Biography
Awarded numerous prizes in France and abroad, he was recognized as "Artist of the Year" at the Chefs World Summit in Monaco in 2018 and was awarded the Gold Medal of the French Culinary Academy in 2019.
His book "LOOK HOW GOOD IT IS!" was awarded the prestigious Best Cookbook Awards in the World in 2017 and in 2020 with the "Best of the Best" award, photography category.
Gastronomy is also a visual art. This is what Patrick ROUGEREAU's works remind us, and they have contributed to the photographer's international reputation for 30 years.
After Paris, London, Saint-Tropez and Megève... Patrick Rougereau, international photographer, has become today one of the specialists of the culinary photography of great talent. These images tell the story of his love for products, for beauty and goodness and his encounters with the greatest chefs in the world of gastronomy.
Through his astonishing, explosive and greedy images, Patrick ROUGEREAU gives to see the beautiful but also the good. Through the framing, the play of light and texture, the effects of shadows and transparencies, he sublimates the products, tells stories, and confuses the senses. Drawing his inspiration from a past as a reporter and fashion photographer, he takes culinary photography out of its function of illustration - the proof in image of the expected result of an ancestral algorithm called recipe - to make it a new abstract art, a design object, a gustatory literature.

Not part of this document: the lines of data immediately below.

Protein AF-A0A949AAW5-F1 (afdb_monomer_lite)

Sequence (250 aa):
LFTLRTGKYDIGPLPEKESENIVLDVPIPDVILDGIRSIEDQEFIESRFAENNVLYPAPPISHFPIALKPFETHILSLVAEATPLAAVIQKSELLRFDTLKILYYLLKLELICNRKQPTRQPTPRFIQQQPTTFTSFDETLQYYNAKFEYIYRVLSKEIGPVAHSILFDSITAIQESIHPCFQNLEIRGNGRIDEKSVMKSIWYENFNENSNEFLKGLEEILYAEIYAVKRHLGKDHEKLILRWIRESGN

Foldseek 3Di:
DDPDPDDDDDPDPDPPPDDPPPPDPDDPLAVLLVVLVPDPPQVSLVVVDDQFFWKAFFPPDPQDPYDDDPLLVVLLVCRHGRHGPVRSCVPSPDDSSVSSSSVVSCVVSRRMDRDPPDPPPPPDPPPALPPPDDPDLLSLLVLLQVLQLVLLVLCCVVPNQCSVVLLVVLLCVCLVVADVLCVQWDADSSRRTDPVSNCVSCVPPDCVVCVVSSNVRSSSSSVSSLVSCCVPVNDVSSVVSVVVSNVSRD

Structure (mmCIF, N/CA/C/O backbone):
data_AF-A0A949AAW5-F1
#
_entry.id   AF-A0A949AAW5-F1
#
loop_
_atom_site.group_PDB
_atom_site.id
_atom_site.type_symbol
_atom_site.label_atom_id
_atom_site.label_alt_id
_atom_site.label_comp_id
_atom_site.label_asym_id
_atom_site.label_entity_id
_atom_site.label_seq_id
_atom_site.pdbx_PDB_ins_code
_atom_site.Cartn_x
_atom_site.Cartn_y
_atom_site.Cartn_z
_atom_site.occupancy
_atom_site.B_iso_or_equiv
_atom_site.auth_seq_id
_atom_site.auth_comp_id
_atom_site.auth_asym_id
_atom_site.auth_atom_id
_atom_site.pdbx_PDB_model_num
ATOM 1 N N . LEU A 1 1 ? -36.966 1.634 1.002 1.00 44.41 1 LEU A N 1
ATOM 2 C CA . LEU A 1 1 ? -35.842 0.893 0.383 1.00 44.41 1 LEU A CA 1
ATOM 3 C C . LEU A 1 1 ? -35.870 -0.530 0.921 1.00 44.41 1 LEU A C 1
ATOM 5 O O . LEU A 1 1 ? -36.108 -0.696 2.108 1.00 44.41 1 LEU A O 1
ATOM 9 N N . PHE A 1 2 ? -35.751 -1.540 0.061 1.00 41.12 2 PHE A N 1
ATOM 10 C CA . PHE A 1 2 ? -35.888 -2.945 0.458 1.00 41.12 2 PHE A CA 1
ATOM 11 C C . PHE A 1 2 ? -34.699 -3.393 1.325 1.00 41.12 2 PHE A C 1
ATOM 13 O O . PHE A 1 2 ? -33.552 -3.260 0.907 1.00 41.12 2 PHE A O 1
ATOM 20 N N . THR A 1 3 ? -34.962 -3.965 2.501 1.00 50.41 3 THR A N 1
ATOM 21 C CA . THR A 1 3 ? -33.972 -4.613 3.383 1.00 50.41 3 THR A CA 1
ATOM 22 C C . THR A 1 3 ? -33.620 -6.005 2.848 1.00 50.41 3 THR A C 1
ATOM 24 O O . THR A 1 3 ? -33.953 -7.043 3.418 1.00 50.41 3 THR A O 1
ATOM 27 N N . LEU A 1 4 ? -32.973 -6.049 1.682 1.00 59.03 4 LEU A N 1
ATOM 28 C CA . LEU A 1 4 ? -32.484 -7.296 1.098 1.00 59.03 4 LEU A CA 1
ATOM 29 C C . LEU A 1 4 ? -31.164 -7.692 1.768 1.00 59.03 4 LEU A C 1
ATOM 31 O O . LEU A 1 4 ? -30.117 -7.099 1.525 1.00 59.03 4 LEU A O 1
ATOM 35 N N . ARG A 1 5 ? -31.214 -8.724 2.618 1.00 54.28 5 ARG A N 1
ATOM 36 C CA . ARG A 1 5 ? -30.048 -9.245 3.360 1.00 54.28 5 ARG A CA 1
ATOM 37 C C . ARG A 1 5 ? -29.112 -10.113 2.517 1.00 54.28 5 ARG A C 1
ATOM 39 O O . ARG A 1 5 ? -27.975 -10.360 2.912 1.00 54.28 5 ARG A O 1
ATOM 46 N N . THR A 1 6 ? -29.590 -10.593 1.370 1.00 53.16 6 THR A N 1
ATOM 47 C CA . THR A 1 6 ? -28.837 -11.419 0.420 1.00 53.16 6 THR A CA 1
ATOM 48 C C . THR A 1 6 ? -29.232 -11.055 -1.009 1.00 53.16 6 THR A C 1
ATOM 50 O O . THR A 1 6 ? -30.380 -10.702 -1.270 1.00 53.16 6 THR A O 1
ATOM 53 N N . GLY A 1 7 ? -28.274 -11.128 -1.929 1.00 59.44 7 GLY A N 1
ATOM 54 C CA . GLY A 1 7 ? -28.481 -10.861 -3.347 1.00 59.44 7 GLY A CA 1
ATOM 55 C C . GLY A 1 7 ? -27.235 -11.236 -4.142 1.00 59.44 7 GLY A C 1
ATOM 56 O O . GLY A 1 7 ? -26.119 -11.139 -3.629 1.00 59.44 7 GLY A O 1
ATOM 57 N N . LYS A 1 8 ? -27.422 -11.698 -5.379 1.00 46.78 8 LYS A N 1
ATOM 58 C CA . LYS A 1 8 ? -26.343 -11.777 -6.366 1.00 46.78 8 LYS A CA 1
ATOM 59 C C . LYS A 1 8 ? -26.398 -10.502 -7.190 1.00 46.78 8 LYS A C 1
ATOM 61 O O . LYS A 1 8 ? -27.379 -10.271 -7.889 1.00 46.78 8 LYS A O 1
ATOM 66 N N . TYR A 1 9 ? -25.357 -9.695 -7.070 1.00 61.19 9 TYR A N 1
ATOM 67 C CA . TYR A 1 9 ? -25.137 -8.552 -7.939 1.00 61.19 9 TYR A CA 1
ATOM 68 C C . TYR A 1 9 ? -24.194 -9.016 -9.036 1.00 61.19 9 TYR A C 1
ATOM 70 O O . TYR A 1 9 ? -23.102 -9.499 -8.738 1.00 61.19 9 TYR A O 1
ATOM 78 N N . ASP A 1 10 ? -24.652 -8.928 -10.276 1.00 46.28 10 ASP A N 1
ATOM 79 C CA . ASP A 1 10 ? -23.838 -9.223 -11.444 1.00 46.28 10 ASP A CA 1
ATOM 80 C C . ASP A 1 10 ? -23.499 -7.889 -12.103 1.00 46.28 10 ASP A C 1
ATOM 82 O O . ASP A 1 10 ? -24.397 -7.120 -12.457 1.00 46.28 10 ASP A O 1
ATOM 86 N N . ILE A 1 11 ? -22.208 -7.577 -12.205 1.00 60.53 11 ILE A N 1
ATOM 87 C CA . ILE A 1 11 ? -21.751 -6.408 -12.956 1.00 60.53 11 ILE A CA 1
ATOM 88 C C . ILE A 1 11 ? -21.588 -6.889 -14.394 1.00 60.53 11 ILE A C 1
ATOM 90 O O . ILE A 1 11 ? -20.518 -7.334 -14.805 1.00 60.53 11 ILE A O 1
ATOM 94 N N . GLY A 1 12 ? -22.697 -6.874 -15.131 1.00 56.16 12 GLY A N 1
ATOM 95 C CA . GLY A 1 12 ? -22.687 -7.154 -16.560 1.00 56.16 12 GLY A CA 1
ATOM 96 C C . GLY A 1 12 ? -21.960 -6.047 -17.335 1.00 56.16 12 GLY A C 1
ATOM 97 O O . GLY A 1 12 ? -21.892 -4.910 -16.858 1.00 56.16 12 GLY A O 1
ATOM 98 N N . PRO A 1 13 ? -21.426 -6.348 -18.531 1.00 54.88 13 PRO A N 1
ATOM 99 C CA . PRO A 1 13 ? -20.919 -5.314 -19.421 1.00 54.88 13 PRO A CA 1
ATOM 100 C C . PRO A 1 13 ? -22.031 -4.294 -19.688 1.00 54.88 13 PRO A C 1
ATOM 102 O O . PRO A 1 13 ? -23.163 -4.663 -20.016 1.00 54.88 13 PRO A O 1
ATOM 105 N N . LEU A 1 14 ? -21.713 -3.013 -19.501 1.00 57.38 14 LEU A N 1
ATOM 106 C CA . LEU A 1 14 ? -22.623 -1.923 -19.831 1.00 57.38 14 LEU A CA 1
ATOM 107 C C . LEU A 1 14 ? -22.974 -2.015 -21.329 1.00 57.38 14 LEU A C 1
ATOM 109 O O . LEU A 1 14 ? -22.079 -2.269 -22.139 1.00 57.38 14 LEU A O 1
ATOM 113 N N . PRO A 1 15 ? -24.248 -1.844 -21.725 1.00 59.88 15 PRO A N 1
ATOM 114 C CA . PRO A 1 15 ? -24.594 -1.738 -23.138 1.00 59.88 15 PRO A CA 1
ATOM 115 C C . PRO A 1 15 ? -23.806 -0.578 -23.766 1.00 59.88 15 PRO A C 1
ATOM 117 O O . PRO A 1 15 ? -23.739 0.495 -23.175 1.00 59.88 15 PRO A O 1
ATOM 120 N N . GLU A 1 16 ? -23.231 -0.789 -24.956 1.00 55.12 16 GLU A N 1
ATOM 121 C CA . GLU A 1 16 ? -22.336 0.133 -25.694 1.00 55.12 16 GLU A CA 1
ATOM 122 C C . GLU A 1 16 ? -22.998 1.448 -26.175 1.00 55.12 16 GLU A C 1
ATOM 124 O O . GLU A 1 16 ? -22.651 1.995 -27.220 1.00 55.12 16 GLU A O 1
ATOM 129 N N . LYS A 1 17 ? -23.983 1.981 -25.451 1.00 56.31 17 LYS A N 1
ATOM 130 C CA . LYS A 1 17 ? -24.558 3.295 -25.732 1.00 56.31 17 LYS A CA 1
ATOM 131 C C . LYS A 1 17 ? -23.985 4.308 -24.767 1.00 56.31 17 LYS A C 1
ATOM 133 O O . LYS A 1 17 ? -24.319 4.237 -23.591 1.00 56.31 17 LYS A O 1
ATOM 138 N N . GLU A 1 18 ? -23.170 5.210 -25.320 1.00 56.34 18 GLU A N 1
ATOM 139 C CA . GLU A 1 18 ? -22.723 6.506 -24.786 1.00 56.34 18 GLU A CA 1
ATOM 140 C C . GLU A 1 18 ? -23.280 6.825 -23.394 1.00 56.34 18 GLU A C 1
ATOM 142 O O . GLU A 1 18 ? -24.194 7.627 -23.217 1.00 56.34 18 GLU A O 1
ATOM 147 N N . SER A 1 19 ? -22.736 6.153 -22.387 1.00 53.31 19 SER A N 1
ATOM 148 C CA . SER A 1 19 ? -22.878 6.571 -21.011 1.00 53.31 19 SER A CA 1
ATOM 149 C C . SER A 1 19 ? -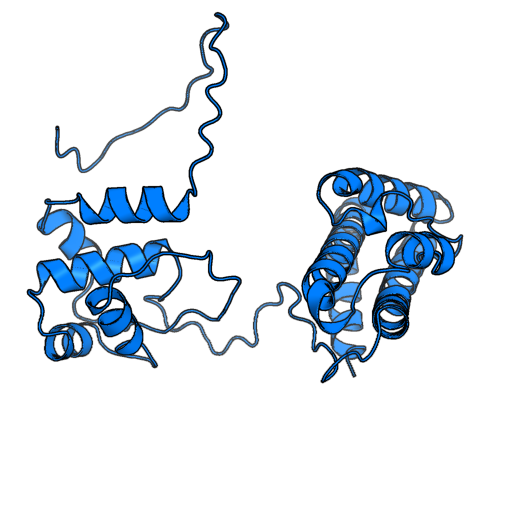21.710 7.503 -20.771 1.00 53.31 19 SER A C 1
ATOM 151 O O . SER A 1 19 ? -20.563 7.053 -20.742 1.00 53.31 19 SER A O 1
ATOM 153 N N . GLU A 1 20 ? -21.987 8.800 -20.649 1.00 53.47 20 GLU A N 1
ATOM 154 C CA . GLU A 1 20 ? -21.052 9.716 -20.008 1.00 53.47 20 GLU A CA 1
ATOM 155 C C . GLU A 1 20 ? -20.556 9.027 -18.732 1.00 53.47 20 GLU A C 1
ATOM 157 O O . GLU A 1 20 ? -21.350 8.675 -17.856 1.00 53.47 20 GLU A O 1
ATOM 162 N N . ASN A 1 21 ? -19.256 8.738 -18.660 1.00 53.66 21 ASN A N 1
ATOM 163 C CA . ASN A 1 21 ? -18.662 8.226 -17.436 1.00 53.66 21 ASN A CA 1
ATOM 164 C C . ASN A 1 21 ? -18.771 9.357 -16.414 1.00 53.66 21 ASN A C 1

The photo according to Patrick ROUGEREAU is a new way of looking at things. In food culture, it would be almost disruptive. Each image, patiently constructed, calls for the technicality of a photographer who is in turn a scriptwriter, a director, a set designer and a lighting designer.
"He associates photography and gastronomy in the most creative way. He likes photos that express precision and simplicity, playing with lines and materials to sublimate the product and create a desire.
His creativity is rooted in the real world. What's the trick, you ask the photographer? The magician will answer mysteriously. Photography requires time and space, Patrick ROUGEREAU sets the framework for emotion. He favors the large format to better strike the imagination and leaves the freedom to the visitor to build his own narrative. Then, like a dish that you only take a bite of or that you taste slowly, the image is sometimes devoured, sometimes tasted. The photo is a pretext to savor the moment.
For him, "there is no good or bad photo, the only one that is successful is the one that creates desire and emotion.
"I found in the culinary art, a challenge to be taken up: living products, a precise technicality and especially an extraordinary exchange with those who share with me this common passion of the kitchen and without whom I could not exert this trade".